I am generating my kubernetes certificates using Vault through terraform, but I’ve come across this issue where certain client certificates, such as those of controller-manager or scheduler, have a system: prefix, for example:
Subject: CN = system:kube-scheduler
I’m using this certificate role through terraform that is used by these certificates:
Is there an option that allows : in the CN or is it simply impossible to do this in vault?
This is the error that I’m getting:
╷
│ Error: error creating certificate system:kube-scheduler by kubernetes for PKI secret backend "kube1-ca": Error making API request.
│
│ URL: PUT https://vault-0.company.internal:8200/v1/kube1-ca/issue/kubernetes
│ Code: 400. Errors:
│
│ * common name system:kube-scheduler not allowed by this role
│
│ with vault_pki_secret_backend_cert.kube1_scheduler["kube-controlplane-2"],
│ on certificates.tf line 407, in resource "vault_pki_secret_backend_cert" "kube1_scheduler":
│ 407: resource "vault_pki_secret_backend_cert" "kube1_scheduler" {
│
╵
I’ve opened a request for this feature, but this all seems hopeless. It’s quite clear that Hashicorp is not particularly friendly towards self-hosted setups. The obstacoles are unending. Maybe I’m wrong, I don’t know, I might be missing something, but it’s been quite some time already since I’ve been using all these tools, terraform, packer, vault, consul.
So until now nobody has successfully created kubernetes certificates using Vault through Terraform, if I understand this correctly. You’d have expected complete compatibility given that we’re not talking about some obscure software, it’s really the thing people talk about most.
It’s been just a terrible experience, to put it bluntly
I do agree that there are parts of the products which are not as polished as I would hope they would be, but I don’t think a lack of support for self-hosted setups is the problem.
In my opinion, the problem you are experiencing here is that Vault’s PKI support is narrowly focussed on creating TLS certificates for basic HTTPS use-cases only, and the support for more flexible use-cases is immature, missing, or incomplete.
I agree with you that the Vault PKI secrets engine is not well suited for acting as a Kubernetes cluster CA.
I have similar issues with terraform when trying to provision clusters (consul, vault, kubernetes, whatever) where one node needs information (tokens, data) from another. The code becomes terribly redundant because of this.
I don’t think it’s an over-generalisation. People (and Hashicorp) rely on whatever the cloud has to offer and which automatically solves these issues, keeping your code at least sane. There are so many hacks that you have to do over and over to be able to set up the basic things on a self-hosted setup. I’m not saying I’m doing everything right, I’m sure there are many things I could do more elegantly even within these limits, but it’s still terribly easy to lose perspective.
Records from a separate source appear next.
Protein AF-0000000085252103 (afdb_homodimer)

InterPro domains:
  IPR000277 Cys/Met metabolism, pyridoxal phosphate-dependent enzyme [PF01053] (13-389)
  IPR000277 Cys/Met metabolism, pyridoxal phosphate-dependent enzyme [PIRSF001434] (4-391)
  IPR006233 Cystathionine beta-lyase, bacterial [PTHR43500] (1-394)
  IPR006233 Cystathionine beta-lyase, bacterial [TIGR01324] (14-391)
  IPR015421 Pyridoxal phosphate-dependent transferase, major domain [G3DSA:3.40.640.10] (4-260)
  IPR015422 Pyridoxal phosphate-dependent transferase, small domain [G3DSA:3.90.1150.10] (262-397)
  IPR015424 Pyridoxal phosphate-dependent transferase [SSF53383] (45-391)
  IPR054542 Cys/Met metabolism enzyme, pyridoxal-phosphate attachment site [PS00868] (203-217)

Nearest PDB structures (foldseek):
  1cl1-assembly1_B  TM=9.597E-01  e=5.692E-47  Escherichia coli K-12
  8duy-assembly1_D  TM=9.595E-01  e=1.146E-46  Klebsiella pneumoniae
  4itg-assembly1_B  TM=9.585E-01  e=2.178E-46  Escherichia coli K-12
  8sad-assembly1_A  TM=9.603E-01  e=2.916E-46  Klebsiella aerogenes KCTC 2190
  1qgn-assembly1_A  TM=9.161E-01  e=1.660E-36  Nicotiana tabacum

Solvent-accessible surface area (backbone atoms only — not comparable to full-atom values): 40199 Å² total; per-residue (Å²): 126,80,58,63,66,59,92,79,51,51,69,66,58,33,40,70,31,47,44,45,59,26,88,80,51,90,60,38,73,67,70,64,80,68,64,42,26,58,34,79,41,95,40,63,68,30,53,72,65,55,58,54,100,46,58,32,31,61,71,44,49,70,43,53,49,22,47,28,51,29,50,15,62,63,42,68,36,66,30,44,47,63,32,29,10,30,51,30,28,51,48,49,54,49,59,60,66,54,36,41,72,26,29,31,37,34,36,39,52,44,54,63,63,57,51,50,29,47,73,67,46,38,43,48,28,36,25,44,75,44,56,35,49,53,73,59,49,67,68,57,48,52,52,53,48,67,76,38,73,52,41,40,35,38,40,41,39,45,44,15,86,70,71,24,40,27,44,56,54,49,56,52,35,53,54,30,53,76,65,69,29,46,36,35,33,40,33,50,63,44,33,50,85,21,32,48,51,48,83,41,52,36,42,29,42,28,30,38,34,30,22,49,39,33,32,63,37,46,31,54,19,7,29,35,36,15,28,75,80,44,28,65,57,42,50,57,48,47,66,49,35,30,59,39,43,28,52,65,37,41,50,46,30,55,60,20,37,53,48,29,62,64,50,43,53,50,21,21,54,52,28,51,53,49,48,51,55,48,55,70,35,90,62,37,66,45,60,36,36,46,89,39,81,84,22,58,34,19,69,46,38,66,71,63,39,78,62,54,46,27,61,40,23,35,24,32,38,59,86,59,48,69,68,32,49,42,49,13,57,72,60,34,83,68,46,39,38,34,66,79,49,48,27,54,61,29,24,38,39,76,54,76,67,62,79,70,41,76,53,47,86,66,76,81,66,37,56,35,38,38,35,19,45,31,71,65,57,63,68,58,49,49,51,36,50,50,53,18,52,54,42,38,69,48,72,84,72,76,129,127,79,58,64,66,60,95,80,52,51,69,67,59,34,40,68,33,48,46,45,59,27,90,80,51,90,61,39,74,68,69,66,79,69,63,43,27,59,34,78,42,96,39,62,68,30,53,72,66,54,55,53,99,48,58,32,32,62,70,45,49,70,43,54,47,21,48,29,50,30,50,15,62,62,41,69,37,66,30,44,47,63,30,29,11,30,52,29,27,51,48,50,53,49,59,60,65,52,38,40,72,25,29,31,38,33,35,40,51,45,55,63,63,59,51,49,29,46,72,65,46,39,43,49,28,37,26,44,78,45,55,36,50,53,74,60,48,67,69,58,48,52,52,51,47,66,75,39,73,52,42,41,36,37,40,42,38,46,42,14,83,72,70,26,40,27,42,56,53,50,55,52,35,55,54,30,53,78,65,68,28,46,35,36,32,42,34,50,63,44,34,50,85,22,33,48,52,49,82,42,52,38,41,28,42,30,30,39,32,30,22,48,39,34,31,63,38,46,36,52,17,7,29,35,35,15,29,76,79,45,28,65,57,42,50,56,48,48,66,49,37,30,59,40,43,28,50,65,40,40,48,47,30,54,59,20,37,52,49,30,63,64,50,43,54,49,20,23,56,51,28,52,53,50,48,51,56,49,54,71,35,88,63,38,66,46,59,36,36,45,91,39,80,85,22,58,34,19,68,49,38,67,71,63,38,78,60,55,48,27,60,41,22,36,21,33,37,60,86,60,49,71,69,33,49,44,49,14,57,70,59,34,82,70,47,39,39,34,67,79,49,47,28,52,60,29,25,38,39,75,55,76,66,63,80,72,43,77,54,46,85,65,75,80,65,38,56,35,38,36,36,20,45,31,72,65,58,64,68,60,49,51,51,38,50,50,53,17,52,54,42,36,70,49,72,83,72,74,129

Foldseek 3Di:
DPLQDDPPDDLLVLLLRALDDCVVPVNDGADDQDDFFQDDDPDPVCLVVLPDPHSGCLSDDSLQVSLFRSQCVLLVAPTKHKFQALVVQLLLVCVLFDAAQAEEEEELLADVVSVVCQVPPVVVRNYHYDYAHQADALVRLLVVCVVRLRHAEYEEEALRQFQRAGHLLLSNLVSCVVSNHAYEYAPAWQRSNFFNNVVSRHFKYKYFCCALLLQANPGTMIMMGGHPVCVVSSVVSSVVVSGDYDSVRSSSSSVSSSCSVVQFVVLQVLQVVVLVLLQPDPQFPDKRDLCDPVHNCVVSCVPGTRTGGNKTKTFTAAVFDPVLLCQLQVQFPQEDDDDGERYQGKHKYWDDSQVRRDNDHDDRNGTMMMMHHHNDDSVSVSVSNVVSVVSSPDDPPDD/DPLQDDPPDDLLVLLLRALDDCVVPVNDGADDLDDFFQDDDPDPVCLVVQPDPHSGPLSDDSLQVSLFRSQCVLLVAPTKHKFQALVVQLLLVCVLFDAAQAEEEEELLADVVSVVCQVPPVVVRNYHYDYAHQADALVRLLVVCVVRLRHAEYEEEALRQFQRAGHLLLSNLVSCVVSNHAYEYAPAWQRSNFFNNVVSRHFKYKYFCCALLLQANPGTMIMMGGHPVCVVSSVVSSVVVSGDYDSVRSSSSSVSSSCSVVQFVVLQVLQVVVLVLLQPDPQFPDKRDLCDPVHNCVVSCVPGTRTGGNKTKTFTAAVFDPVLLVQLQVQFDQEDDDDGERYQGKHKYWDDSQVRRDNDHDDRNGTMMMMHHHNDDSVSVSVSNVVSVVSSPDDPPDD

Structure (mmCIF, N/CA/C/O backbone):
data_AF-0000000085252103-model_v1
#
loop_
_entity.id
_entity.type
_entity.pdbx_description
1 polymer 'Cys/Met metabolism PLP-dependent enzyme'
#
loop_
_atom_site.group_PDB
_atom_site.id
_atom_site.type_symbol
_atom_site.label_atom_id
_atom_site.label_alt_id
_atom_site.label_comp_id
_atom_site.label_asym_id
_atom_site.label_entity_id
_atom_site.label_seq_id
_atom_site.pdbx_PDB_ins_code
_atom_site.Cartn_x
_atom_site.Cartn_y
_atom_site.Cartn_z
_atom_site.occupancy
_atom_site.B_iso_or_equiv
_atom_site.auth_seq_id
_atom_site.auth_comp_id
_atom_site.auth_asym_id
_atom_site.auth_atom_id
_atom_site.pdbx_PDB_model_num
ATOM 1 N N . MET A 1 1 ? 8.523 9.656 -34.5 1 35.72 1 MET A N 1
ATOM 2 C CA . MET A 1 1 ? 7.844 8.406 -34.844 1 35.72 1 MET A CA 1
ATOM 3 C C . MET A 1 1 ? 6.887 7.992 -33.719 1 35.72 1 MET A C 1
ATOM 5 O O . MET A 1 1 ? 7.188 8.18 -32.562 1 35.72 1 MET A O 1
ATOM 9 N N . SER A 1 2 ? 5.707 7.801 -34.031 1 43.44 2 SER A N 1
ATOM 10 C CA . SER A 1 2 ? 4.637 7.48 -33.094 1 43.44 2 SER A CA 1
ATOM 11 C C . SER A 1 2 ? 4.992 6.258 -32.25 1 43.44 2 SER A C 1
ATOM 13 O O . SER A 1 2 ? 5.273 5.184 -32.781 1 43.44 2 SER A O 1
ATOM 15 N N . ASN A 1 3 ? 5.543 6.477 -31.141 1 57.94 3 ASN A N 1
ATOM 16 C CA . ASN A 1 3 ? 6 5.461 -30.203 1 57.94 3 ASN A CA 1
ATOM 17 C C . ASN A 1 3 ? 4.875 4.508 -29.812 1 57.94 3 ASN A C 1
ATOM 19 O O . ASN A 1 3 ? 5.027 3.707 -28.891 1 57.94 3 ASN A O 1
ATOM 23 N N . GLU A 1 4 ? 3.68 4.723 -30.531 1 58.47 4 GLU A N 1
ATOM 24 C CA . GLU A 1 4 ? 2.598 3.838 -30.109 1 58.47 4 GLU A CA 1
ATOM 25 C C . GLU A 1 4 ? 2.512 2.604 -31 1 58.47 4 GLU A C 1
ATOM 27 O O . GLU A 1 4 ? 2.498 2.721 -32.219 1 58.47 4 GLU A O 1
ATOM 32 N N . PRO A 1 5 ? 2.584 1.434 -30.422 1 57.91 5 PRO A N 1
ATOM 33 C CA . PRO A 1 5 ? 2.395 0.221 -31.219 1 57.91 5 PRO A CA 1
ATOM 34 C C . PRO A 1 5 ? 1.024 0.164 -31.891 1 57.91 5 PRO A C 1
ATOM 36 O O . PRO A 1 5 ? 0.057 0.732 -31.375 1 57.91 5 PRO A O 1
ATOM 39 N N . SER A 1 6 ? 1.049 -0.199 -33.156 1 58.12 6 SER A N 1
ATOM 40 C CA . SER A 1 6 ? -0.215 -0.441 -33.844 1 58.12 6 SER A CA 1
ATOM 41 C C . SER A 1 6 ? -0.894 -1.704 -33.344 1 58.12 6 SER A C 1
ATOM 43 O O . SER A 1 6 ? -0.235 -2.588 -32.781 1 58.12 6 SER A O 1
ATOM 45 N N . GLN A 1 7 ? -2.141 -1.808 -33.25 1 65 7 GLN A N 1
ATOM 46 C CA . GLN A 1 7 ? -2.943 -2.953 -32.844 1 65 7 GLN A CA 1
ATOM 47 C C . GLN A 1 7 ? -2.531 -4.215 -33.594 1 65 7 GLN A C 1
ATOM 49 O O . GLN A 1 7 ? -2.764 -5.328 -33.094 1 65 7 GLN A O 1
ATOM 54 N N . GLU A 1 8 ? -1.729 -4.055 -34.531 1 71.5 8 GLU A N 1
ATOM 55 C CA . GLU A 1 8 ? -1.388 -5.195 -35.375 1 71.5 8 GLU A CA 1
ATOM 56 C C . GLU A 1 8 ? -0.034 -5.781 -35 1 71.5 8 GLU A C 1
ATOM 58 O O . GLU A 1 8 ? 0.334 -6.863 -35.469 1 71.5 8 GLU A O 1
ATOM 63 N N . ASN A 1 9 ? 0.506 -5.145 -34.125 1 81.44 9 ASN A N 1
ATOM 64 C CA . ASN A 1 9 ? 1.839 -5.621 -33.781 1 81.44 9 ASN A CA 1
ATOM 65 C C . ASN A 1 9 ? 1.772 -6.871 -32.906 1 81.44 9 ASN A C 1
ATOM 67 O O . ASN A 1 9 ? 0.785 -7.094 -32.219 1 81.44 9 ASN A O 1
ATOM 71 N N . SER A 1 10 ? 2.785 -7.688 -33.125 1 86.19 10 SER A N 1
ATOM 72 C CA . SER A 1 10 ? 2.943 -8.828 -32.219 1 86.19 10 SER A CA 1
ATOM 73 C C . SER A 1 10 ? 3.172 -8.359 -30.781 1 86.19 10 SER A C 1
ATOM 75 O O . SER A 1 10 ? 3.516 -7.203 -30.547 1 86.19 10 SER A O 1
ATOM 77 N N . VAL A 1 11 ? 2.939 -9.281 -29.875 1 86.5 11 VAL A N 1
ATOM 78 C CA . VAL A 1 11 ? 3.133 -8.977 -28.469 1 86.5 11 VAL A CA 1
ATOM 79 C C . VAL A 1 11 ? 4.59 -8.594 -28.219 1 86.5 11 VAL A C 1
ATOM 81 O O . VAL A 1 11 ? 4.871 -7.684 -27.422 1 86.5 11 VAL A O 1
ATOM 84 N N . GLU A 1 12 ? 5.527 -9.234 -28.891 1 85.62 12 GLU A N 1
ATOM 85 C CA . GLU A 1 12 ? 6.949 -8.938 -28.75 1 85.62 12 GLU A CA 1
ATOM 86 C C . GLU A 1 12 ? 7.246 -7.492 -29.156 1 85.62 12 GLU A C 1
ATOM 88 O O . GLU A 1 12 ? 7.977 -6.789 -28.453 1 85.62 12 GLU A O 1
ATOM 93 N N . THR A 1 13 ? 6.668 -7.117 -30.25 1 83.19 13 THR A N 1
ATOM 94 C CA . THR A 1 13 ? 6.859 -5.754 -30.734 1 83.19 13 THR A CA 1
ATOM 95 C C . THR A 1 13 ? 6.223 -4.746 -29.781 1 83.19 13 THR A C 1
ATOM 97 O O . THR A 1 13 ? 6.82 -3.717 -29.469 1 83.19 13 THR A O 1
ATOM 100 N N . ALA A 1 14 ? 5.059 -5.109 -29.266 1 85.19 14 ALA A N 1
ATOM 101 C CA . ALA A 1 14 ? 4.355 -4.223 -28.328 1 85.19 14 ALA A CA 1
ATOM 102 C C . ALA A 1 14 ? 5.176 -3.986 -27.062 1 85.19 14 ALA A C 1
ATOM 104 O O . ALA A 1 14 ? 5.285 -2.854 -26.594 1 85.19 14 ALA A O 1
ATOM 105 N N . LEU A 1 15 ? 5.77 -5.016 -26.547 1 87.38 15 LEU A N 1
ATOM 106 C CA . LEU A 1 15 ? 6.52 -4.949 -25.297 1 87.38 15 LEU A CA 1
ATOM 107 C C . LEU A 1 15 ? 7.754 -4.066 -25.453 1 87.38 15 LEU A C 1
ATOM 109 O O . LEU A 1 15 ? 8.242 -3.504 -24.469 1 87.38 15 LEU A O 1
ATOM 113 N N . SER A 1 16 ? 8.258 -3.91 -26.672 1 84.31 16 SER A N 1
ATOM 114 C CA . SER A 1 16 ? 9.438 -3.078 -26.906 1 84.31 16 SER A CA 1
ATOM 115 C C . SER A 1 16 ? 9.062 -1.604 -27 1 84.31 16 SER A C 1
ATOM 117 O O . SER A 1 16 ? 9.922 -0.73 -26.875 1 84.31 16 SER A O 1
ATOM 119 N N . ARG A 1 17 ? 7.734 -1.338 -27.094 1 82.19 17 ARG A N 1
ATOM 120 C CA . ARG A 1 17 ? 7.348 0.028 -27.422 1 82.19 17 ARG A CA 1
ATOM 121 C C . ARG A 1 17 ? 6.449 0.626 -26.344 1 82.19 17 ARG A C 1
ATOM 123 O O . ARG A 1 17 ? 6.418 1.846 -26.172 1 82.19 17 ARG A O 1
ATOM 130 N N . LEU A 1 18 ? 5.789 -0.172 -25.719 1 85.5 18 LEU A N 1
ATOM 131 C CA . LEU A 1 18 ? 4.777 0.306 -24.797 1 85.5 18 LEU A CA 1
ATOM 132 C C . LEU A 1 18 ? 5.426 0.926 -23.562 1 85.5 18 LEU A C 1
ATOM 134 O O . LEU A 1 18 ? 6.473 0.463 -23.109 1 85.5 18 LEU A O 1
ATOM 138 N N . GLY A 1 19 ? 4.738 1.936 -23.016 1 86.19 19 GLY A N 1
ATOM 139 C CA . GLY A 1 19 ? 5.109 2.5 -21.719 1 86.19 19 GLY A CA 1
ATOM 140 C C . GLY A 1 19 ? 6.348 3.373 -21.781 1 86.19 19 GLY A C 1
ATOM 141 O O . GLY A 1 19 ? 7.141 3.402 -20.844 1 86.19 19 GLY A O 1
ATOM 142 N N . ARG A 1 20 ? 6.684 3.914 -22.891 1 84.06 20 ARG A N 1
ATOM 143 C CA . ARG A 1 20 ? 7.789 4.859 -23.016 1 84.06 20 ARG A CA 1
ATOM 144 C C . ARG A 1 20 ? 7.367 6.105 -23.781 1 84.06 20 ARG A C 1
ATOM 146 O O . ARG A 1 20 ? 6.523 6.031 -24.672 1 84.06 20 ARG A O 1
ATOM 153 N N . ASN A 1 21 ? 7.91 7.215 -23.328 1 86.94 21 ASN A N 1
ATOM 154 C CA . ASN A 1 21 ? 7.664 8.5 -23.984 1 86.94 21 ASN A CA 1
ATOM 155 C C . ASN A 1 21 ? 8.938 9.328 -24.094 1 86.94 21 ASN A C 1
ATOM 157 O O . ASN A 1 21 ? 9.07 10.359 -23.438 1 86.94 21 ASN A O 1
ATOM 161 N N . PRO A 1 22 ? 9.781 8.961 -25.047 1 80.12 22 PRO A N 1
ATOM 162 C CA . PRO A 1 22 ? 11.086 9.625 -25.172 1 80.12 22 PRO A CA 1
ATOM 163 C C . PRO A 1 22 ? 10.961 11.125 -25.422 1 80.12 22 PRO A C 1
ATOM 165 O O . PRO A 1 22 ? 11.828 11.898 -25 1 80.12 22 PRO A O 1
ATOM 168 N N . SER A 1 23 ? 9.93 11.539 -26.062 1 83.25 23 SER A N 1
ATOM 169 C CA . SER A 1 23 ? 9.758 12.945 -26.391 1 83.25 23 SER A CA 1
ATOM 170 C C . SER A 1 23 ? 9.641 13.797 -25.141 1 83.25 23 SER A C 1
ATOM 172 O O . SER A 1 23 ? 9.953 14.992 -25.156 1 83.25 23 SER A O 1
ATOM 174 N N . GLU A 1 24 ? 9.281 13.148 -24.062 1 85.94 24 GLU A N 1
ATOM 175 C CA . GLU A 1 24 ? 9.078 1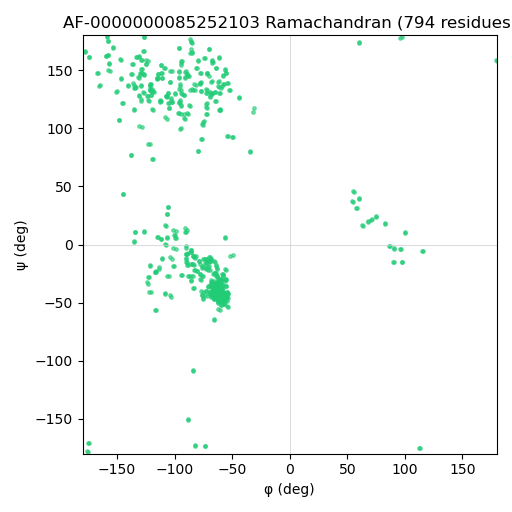3.883 -22.828 1 85.94 24 GLU A CA 1
ATOM 176 C C . GLU A 1 24 ? 10.305 13.773 -21.922 1 85.94 24 GLU A C 1
ATOM 178 O O . GLU A 1 24 ? 10.312 14.32 -20.812 1 85.94 24 GLU A O 1
ATOM 183 N N . GLN A 1 25 ? 11.352 13.133 -22.469 1 89.38 25 GLN A N 1
ATOM 184 C CA . GLN A 1 25 ? 12.5 12.867 -21.609 1 89.38 25 GLN A CA 1
ATOM 185 C C . GLN A 1 25 ? 13.812 12.969 -22.375 1 89.38 25 GLN A C 1
ATOM 187 O O . GLN A 1 25 ? 14.664 12.086 -22.281 1 89.38 25 GLN A O 1
ATOM 192 N N . HIS A 1 26 ? 14 13.992 -23.234 1 85.94 26 HIS A N 1
ATOM 193 C CA . HIS A 1 26 ? 15.211 14.367 -23.953 1 85.94 26 HIS A CA 1
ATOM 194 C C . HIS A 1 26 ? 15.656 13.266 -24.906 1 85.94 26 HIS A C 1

Public clouds abstract away a huge amount of logic, and that’s why it all seems (and it as from the perspective of the user) reasonable. It’s not anymore when you yourself have to build the tools for yourself.
Just as a side note: I also use proxmox. In packer a bug was introduced where qcow2 as a storage type is simply no longer being accepted (not supported). So you simply cannot create virtual machines anymore with that type of storage. You’d call that a huge bug under normal circumstances, but given that it’s Proxmox, it’s low to no-priority. It’s been months and nobody is taking care of it, because Proxmox and, to a lesser extent, it’s true, self-hosting don’t really matter
Running Vault and Consul on plain old VMs, built and installed manually, is a valid way of self-hosting. Back when Vault and Consul were being concieved, you know, back in the 0.x days, it may even have been the only expected target environment.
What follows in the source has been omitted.